Fowler’s YAGNI principle complements this — don’t build capabilities for presumptive features. But most people miss the caveat: YAGNI does not apply to effort that makes the software easier to modify. Refactoring, clean boundaries, self-testing code — these aren’t speculative features. They’re the scaffolding that makes evolution possible. YAGNI is not a justification for neglecting the health of your codebase.

Sam Newman and Simon Brown both advocate starting with a modular monolith — and Newman’s Monolith to Microservices makes the case clearly. Not because micro-services are bad, but because premature decomposition is expensive — especially when you’re still discovering your domain. Almost every successful micro-service story started with a monolith that got too big and was broken up. Almost every system built as micro-services from scratch ended up in serious trouble.

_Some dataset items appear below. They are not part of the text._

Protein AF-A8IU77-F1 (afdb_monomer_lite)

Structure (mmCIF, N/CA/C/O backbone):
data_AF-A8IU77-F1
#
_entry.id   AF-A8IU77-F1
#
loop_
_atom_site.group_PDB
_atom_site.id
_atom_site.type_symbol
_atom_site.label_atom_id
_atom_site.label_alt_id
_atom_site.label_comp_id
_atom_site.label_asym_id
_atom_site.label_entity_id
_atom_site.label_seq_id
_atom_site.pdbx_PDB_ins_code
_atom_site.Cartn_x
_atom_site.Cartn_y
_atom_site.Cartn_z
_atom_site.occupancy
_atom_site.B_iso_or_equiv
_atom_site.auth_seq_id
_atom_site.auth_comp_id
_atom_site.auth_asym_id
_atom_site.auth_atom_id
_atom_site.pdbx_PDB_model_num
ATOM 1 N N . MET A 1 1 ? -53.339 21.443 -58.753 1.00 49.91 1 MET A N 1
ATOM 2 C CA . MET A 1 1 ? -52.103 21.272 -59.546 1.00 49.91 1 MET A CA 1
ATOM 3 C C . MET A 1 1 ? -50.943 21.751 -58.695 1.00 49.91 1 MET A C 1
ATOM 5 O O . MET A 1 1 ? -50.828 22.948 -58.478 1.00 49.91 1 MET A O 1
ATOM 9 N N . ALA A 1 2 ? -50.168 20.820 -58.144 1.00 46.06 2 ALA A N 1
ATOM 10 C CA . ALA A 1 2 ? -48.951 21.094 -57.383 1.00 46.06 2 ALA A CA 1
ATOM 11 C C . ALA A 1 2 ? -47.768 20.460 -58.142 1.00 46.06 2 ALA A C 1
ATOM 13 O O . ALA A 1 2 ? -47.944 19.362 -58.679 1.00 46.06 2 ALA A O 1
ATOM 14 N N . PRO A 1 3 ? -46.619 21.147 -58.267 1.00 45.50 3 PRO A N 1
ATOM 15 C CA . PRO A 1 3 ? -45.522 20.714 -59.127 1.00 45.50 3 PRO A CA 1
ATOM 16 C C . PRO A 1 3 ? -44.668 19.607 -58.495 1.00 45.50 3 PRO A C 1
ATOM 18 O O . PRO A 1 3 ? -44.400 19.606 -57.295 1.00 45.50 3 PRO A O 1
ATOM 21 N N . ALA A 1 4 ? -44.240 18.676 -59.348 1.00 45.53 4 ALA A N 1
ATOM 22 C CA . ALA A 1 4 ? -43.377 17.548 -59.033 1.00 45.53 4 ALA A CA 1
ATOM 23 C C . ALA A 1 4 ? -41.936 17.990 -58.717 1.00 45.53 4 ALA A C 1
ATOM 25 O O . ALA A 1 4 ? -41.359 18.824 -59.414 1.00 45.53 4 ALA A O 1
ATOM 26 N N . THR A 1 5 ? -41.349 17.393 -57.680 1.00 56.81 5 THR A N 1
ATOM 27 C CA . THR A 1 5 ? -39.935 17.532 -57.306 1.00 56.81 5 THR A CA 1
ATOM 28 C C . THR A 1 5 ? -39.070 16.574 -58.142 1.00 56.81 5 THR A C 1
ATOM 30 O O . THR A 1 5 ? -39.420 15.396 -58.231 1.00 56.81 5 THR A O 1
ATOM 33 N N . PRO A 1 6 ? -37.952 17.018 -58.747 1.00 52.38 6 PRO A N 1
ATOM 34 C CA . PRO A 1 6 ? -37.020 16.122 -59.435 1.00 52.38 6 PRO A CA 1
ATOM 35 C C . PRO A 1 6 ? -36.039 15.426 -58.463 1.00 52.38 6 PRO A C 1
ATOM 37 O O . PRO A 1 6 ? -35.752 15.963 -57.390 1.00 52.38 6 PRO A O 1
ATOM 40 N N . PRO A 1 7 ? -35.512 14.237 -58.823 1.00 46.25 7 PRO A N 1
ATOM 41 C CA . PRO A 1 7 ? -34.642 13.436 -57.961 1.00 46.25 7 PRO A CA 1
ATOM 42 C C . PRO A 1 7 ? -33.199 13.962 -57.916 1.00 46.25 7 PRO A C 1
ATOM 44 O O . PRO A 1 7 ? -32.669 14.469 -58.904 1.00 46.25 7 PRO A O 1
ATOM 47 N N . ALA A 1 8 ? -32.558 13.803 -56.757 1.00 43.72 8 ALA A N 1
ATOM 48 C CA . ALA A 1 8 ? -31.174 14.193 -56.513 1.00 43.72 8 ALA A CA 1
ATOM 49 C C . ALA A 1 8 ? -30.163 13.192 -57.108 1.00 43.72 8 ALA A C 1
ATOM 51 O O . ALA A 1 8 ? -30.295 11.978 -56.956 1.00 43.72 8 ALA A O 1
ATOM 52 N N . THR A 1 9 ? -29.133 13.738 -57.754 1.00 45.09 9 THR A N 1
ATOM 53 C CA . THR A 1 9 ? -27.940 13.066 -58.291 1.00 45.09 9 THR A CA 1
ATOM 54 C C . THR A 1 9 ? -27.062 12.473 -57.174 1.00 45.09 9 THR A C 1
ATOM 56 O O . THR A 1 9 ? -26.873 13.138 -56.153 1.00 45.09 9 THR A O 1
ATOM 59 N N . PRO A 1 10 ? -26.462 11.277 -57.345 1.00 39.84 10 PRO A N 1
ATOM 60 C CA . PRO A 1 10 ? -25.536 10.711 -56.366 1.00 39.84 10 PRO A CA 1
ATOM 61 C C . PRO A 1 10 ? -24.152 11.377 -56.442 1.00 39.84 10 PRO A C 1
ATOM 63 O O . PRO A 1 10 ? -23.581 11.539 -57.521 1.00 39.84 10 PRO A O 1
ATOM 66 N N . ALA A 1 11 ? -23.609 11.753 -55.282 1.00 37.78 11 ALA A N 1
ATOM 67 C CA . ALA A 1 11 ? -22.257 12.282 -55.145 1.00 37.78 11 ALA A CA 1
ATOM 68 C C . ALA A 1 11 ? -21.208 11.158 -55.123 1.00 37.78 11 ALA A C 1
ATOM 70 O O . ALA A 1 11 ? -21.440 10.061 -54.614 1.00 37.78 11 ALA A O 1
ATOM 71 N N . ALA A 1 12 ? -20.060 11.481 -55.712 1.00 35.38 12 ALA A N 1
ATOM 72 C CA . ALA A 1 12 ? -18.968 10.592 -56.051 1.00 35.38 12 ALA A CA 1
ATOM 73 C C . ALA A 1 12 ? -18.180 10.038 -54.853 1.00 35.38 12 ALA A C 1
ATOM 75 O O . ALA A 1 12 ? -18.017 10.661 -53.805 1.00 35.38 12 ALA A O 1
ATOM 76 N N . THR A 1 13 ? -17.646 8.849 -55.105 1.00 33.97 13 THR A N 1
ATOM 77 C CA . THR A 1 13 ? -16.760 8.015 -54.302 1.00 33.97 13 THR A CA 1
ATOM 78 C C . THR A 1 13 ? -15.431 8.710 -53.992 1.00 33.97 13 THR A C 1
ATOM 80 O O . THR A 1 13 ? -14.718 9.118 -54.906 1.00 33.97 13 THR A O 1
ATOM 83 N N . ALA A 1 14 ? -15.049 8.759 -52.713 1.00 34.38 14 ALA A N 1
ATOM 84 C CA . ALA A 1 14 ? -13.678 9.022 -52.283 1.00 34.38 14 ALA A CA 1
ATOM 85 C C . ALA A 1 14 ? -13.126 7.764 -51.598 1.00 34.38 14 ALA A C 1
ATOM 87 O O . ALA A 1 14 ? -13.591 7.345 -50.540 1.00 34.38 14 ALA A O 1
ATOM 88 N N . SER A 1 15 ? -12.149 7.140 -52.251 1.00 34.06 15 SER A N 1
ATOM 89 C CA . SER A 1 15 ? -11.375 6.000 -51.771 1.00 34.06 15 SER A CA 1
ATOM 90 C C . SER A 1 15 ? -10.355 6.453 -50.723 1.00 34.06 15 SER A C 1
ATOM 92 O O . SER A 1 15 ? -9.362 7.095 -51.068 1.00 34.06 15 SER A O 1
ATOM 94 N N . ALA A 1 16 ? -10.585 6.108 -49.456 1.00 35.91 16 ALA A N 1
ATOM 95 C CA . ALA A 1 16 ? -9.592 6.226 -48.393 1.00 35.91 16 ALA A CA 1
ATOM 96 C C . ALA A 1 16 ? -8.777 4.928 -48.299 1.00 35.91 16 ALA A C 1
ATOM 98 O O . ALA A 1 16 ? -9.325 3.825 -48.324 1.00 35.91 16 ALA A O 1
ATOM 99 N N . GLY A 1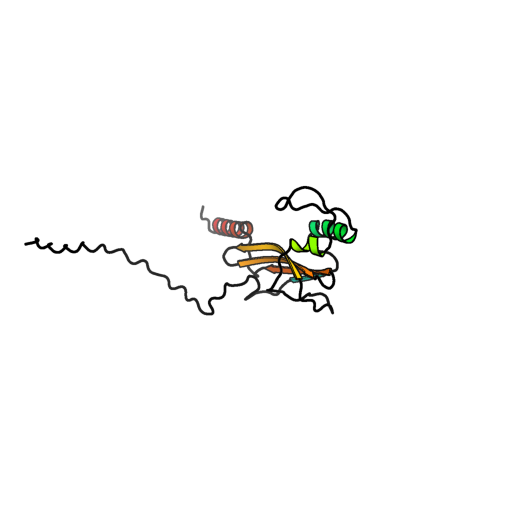 17 ? -7.456 5.095 -48.249 1.00 32.41 17 GLY A N 1
ATOM 100 C CA . GLY A 1 17 ? -6.461 4.035 -48.288 1.00 32.41 17 GLY A CA 1
ATOM 101 C C . GLY A 1 17 ? -6.559 3.042 -47.133 1.00 32.41 17 GLY A C 1
ATOM 102 O O . GLY A 1 17 ? -6.916 3.373 -46.002 1.00 32.41 17 GLY A O 1
ATOM 103 N N . ALA A 1 18 ? -6.198 1.806 -47.466 1.00 36.25 18 ALA A N 1
ATOM 104 C CA . ALA A 1 18 ? -6.063 0.688 -46.556 1.00 36.25 18 ALA A CA 1
ATOM 105 C C . ALA A 1 18 ? -5.121 1.040 -45.395 1.00 36.25 18 ALA A C 1
ATOM 107 O O . ALA A 1 18 ? -3.910 1.154 -45.569 1.00 36.25 18 ALA A O 1
ATOM 108 N N . SER A 1 19 ? -5.691 1.182 -44.201 1.00 33.91 19 SER A N 1
ATOM 109 C CA . SER A 1 19 ? -4.938 1.047 -42.959 1.00 33.91 19 SER A CA 1
ATOM 110 C C . SER A 1 19 ? -4.977 -0.423 -42.574 1.00 33.91 19 SER A C 1
ATOM 112 O O . SER A 1 19 ? -6.019 -0.948 -42.177 1.00 33.91 19 SER A O 1
ATOM 114 N N . THR A 1 20 ? -3.843 -1.095 -42.759 1.00 34.25 20 THR A N 1
ATOM 115 C CA . THR A 1 20 ? -3.586 -2.453 -42.285 1.00 34.25 20 THR A CA 1
ATOM 116 C C . THR A 1 20 ? -3.887 -2.501 -40.792 1.00 34.25 20 THR A C 1
ATOM 118 O O . THR A 1 20 ? -3.120 -2.014 -39.966 1.00 34.25 20 THR A O 1
ATOM 121 N N . SER A 1 21 ? -5.060 -3.031 -40.460 1.00 34.44 21 SER A N 1
ATOM 122 C CA . SER A 1 21 ? -5.490 -3.245 -39.087 1.00 34.44 21 SER A CA 1
ATOM 123 C C . SER A 1 21 ? -4.729 -4.458 -38.579 1.00 34.44 21 SER A C 1
ATOM 125 O O . SER A 1 21 ? -5.058 -5.592 -38.918 1.00 34.44 21 SER A O 1
ATOM 127 N N . THR A 1 22 ? -3.657 -4.223 -37.827 1.00 34.22 22 THR A N 1
ATOM 128 C CA . THR A 1 22 ? -2.966 -5.282 -37.094 1.00 34.22 22 THR A CA 1
ATOM 129 C C . THR A 1 22 ? -3.940 -5.830 -36.060 1.00 34.22 22 THR A C 1
ATOM 131 O O . THR A 1 22 ? -4.196 -5.202 -35.036 1.00 34.22 22 THR A O 1
ATOM 134 N N . THR A 1 23 ? -4.522 -6.988 -36.361 1.00 32.34 23 THR A N 1
ATOM 135 C CA . THR A 1 23 ? -5.386 -7.750 -35.465 1.00 32.34 23 THR A CA 1
ATOM 136 C C . THR A 1 23 ? -4.616 -8.067 -34.185 1.00 32.34 23 THR A C 1
ATOM 138 O O . THR A 1 23 ? -3.769 -8.958 -34.158 1.00 32.34 23 THR A O 1
ATOM 141 N N . THR A 1 24 ? -4.884 -7.325 -33.111 1.00 35.34 24 THR A N 1
ATOM 142 C CA . THR A 1 24 ? -4.531 -7.760 -31.761 1.00 35.34 24 THR A CA 1
ATOM 143 C C . THR A 1 24 ? -5.431 -8.941 -31.433 1.00 35.34 24 THR A C 1
ATOM 145 O O . THR A 1 24 ? -6.631 -8.779 -31.229 1.00 35.34 24 THR A O 1
ATOM 148 N N . THR A 1 25 ? -4.866 -10.144 -31.435 1.00 32.69 25 THR A N 1
ATOM 149 C CA . THR A 1 25 ? -5.541 -11.349 -30.953 1.00 32.69 25 THR A CA 1
ATOM 150 C C . THR A 1 25 ? -5.768 -11.213 -29.445 1.00 32.69 25 THR A C 1
ATOM 152 O O . THR A 1 25 ? -4.908 -11.568 -28.643 1.00 32.69 25 THR A O 1
ATOM 155 N N . THR A 1 26 ? -6.914 -10.665 -29.046 1.00 38.97 26 THR A N 1
ATOM 156 C CA . THR A 1 26 ? -7.423 -10.714 -27.672 1.00 38.97 26 THR A CA 1
ATOM 157 C C . THR A 1 26 ? -8.056 -12.083 -27.443 1.00 38.97 26 THR A C 1
ATOM 159 O O . THR A 1 26 ? -9.202 -12.326 -27.811 1.00 38.97 26 THR A O 1
ATOM 162 N N . ASN A 1 27 ? -7.304 -12.998 -26.834 1.00 40.22 27 ASN A N 1
ATOM 163 C CA . ASN A 1 27 ? -7.877 -14.198 -26.233 1.00 40.22 27 ASN A CA 1
ATOM 164 C C . ASN A 1 27 ? -8.251 -13.902 -24.772 1.00 40.22 27 ASN A C 1
ATOM 166 O O . ASN A 1 27 ? -7.370 -13.615 -23.971 1.00 40.22 27 ASN A O 1
ATOM 170 N N . GLY A 1 28 ? -9.540 -14.050 -24.439 1.00 45.09 28 GLY A N 1
ATOM 171 C CA . GLY A 1 28 ? -10.005 -14.425 -23.094 1.00 45.09 28 GLY A CA 1
ATOM 172 C C . GLY A 1 28 ? -10.585 -13.313 -22.210 1.00 45.09 28 GLY A C 1
ATOM 173 O O . GLY A 1 28 ? -9.842 -12.525 -21.649 1.00 45.09 28 GLY A O 1
ATOM 174 N N . SER A 1 29 ? -11.917 -13.338 -22.035 1.00 47.09 29 SER A N 1
ATOM 175 C CA . SER A 1 29 ? -12.751 -12.614 -21.046 1.00 47.09 29 SER A CA 1
ATOM 176 C C . SER A 1 29 ? -12.550 -11.096 -20.923 1.00 47.09 29 SER A C 1
ATOM 178 O O . SER A 1 29 ? -11.556 -10.631 -20.386 1.00 47.09 29 SER A O 1
ATOM 180 N N . GLY A 1 30 ? -13.558 -10.312 -21.322 1.00 53.44 30 GLY A N 1
ATOM 181 C CA . GLY A 1 30 ? -13.585 -8.841 -21.255 1.00 53.44 30 GLY A CA 1
ATOM 182 C C . GLY A 1 30 ? -13.612 -8.213 -19.851 1.00 53.44 30 GLY A C 1
ATOM 183 O O . GLY A 1 30 ? -14.238 -7.171 -19.675 1.00 53.44 30 GLY A O 1
ATOM 184 N N . ALA A 1 31 ? -12.973 -8.829 -18.855 1.00 62.12 31 ALA A N 1
ATOM 185 C CA . ALA A 1 31 ? -12.690 -8.193 -17.577 1.00 62.12 31 ALA A CA 1
ATOM 186 C C . ALA A 1 31 ? -11.418 -7.329 -17.702 1.00 62.12 31 ALA A C 1
ATOM 188 O O . ALA A 1 31 ? -10.465 -7.736 -18.371 1.00 62.12 31 ALA A O 1
ATOM 189 N N . PRO A 1 32 ? -11.372 -6.136 -17.084 1.00 68.56 32 PRO A N 1
ATOM 190 C CA . PRO A 1 32 ? -10.146 -5.351 -17.031 1.00 68.56 32 PRO A CA 1
ATOM 191 C C . PRO A 1 32 ? -9.049 -6.140 -16.303 1.00 68.56 32 PRO A C 1
ATOM 193 O O . PRO A 1 32 ? -9.291 -6.698 -15.234 1.00 68.56 32 PRO A O 1
ATOM 196 N N . LEU A 1 33 ? -7.841 -6.171 -16.876 1.00 70.06 33 LEU A N 1
ATOM 197 C CA . LEU A 1 33 ? -6.674 -6.796 -16.248 1.00 70.06 33 LEU A CA 1
ATOM 198 C C . LEU A 1 33 ? -6.383 -6.110 -14.909 1.00 70.06 33 LEU A C 1
ATOM 200 O O . LEU A 1 33 ? -6.108 -4.907 -14.869 1.00 70.06 33 LEU A O 1
ATOM 204 N N . ARG A 1 34 ? -6.435 -6.871 -13.814 1.00 85.06 34 ARG A N 1
ATOM 205 C CA . ARG A 1 34 ? -6.137 -6.362 -12.470 1.00 85.06 34 ARG A CA 1
ATOM 206 C C . ARG A 1 34 ? -4.635 -6.353 -12.230 1.00 85.06 34 ARG A C 1
ATOM 208 O O . ARG A 1 34 ? -3.871 -7.131 -12.801 1.00 85.06 34 ARG A O 1
ATOM 215 N N . TYR A 1 35 ? -4.192 -5.463 -11.350 1.00 87.00 35 TYR A N 1
ATOM 216 C CA . TYR A 1 35 ? -2.769 -5.307 -11.058 1.00 87.00 35 TYR A CA 1
ATOM 217 C C . TYR A 1 35 ? -2.139 -6.518 -10.354 1.00 87.00 35 TYR A C 1
ATOM 219 O O . TYR A 1 35 ? -0.921 -6.697 -10.412 1.00 87.00 35 TYR A O 1
ATOM 227 N N . CYS A 1 36 ? -2.971 -7.319 -9.692 1.00 89.38 36 CYS A N 1
ATOM 228 C CA . CYS A 1 36 ? -2.607 -8.489 -8.907 1.00 89.38 36 CYS A CA 1
ATOM 229 C C . CYS A 1 36 ? -2.749 -9.824 -9.655 1.00 89.38 36 CYS A C 1
ATOM 231 O O . CYS A 1 36 ? -2.456 -10.860 -9.062 1.00 89.38 36 CYS A O 1
ATOM 233 N N . ASP A 1 37 ? -3.192 -9.813 -10.915 1.00 89.50 37 ASP A N 1
ATOM 234 C CA . ASP A 1 37 ? -3.442 -11.029 -11.696 1.00 89.50 37 ASP A CA 1
ATOM 235 C C . ASP A 1 37 ? -2.243 -11.366 -12.603 1.00 89.50 37 ASP A C 1
ATOM 237 O O . ASP A 1 37 ? -1.446 -10.491 -12.956 1.00 89.50 37 ASP A O 1
ATOM 241 N N . ASP A 1 38 ? -2.087 -12.644 -12.964 1.00 88.50 38 ASP A N 1
ATOM 242 C CA . ASP A 1 38 ? -1.022 -13.147 -13.851 1.00 88.50 38 ASP A CA 1
ATOM 243 C C . ASP A 1 38 ? 0.389 -12.663 -13.461 1.00 88.50 38 ASP A C 1
ATOM 245 O O . ASP A 1 38 ? 1.173 -12.163 -14.278 1.00 88.50 38 ASP A O 1
ATOM 249 N N . LEU A 1 39 ? 0.706 -12.744 -12.168 1.00 92.38 39 LEU A N 1
ATOM 250 C CA . LEU A 1 39 ? 1.991 -12.306 -11.632 1.00 92.38 39 LEU A CA 1
ATOM 251 C C . LEU A 1 39 ? 3.096 -13.297 -12.004 1.00 92.38 39 LEU A C 1
ATOM 253 O O . LEU A 1 39 ? 3.025 -14.486 -11.710 1.00 92.38 39 LEU A O 1
ATOM 257 N N . ARG A 1 40 ? 4.174 -12.786 -12.602 1.00 93.88 40 ARG A N 1
ATOM 258 C CA . ARG A 1 40 ? 5.358 -13.575 -12.997 1.00 93.88 40 ARG A CA 1
ATOM 259 C C . ARG A 1 40 ? 6.351 -13.829 -11.858 1.00 93.88 40 ARG A C 1
ATOM 261 O O . ARG A 1 40 ? 7.398 -14.427 -12.080 1.00 93.88 40 ARG A O 1
ATOM 268 N N . ALA A 1 41 ? 6.045 -13.334 -10.663 1.00 94.00 41 ALA A N 1
ATOM 269 C CA . ALA A 1 41 ? 6.838 -13.521 -9.456 1.00 94.00 41 ALA A CA 1
ATOM 270 C C . ALA A 1 41 ? 5.916 -13.556 -8.224 1.00 94.00 41 ALA A C 1
ATOM 272 O O . ALA A 1 41 ? 4.797 -13.037 -8.284 1.00 94.00 41 ALA A O 1
ATOM 273 N N . PRO A 1 42 ? 6.357 -14.146 -7.104 1.00 94.69 42 PRO A N 1
ATOM 274 C CA . PRO A 1 42 ? 5.608 -14.095 -5.854 1.00 94.69 42 PRO A CA 1
ATOM 275 C C . PRO A 1 42 ? 5.472 -12.668 -5.308 1.00 94.69 42 PRO A C 1
ATOM 277 O O . PRO A 1 42 ? 6.327 -11.812 -5.534 1.00 94.69 42 PRO A O 1
ATOM 280 N N . LEU A 1 43 ? 4.418 -12.435 -4.524 1.00 95.19 43 LEU A N 1
ATOM 281 C CA . LEU A 1 43 ? 4.289 -11.221 -3.722 1.00 95.19 43 LEU A CA 1
ATOM 282 C C . LEU A 1 43 ? 5.260 -11.260 -2.545 1.00 95.19 43 LEU A C 1
ATOM 284 O O . LEU A 1 43 ? 5.364 -12.273 -1.854 1.00 95.19 43 LEU A O 1
ATOM 288 N N . THR A 1 44 ? 5.892 -10.128 -2.258 1.00 96.06 44 THR A N 1
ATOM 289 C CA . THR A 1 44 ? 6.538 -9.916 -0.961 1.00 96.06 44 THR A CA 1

The appropriate level of complexity

The truth you see after years of designing systems is that it depends. I know — unsatisfying. But “it depends” isn’t a cop-out if you can articulate what it depends on.

Conway’s Law is the first dependency most teams ignore. Your architecture will mirror your communication structure whether you plan for it or not. A five-person team building micro-services will produce five tightly coupled services that are micro-services in name only. A fifty-person organisation with clear domain boundaries might genuinely benefit from service decomposition — because the org chart already reflects it. The architecture that works is the one your team can actually operate.

Some teams can handle a few coarse-grained services from day one — they have the operational maturity, the observability tooling, and the deployment pipeline to make it work. Some teams are better served by a modular monolith with clean boundaries and a single deploy target. A few — very few — can run a full micro-services architecture from the start, but only because they’ve built the platform capabilities to support it. Distributed systems are genuinely hard. The complexity isn’t in the code; it’s in the failure modes, the latency, the partial failures, the error recovery, the eventual consistency that Pat Helland warns is a term so vague it means something different to everyone who uses it.

And none of it works without observability. You can’t evolve what you can’t see. The team that ships a modular monolith with structured logging, distributed tracing, and real-time alerting will outperform the team that ships micro-services with console.log — every time, without exception.

Starting simple is better than trying to build at Netflix scale on day one. Nobody disputes that. But starting at the correct complexity — and creating an architecture that can evolve — is what the best teams actually try to do. The difference is the word “evolve.” A system that’s simple but rigid is no better than a system that’s complex but brittle. Both break when they interact with reality.

The goal was never simplicity. It was the right complexity, at the right time, with the ability to change when the time comes.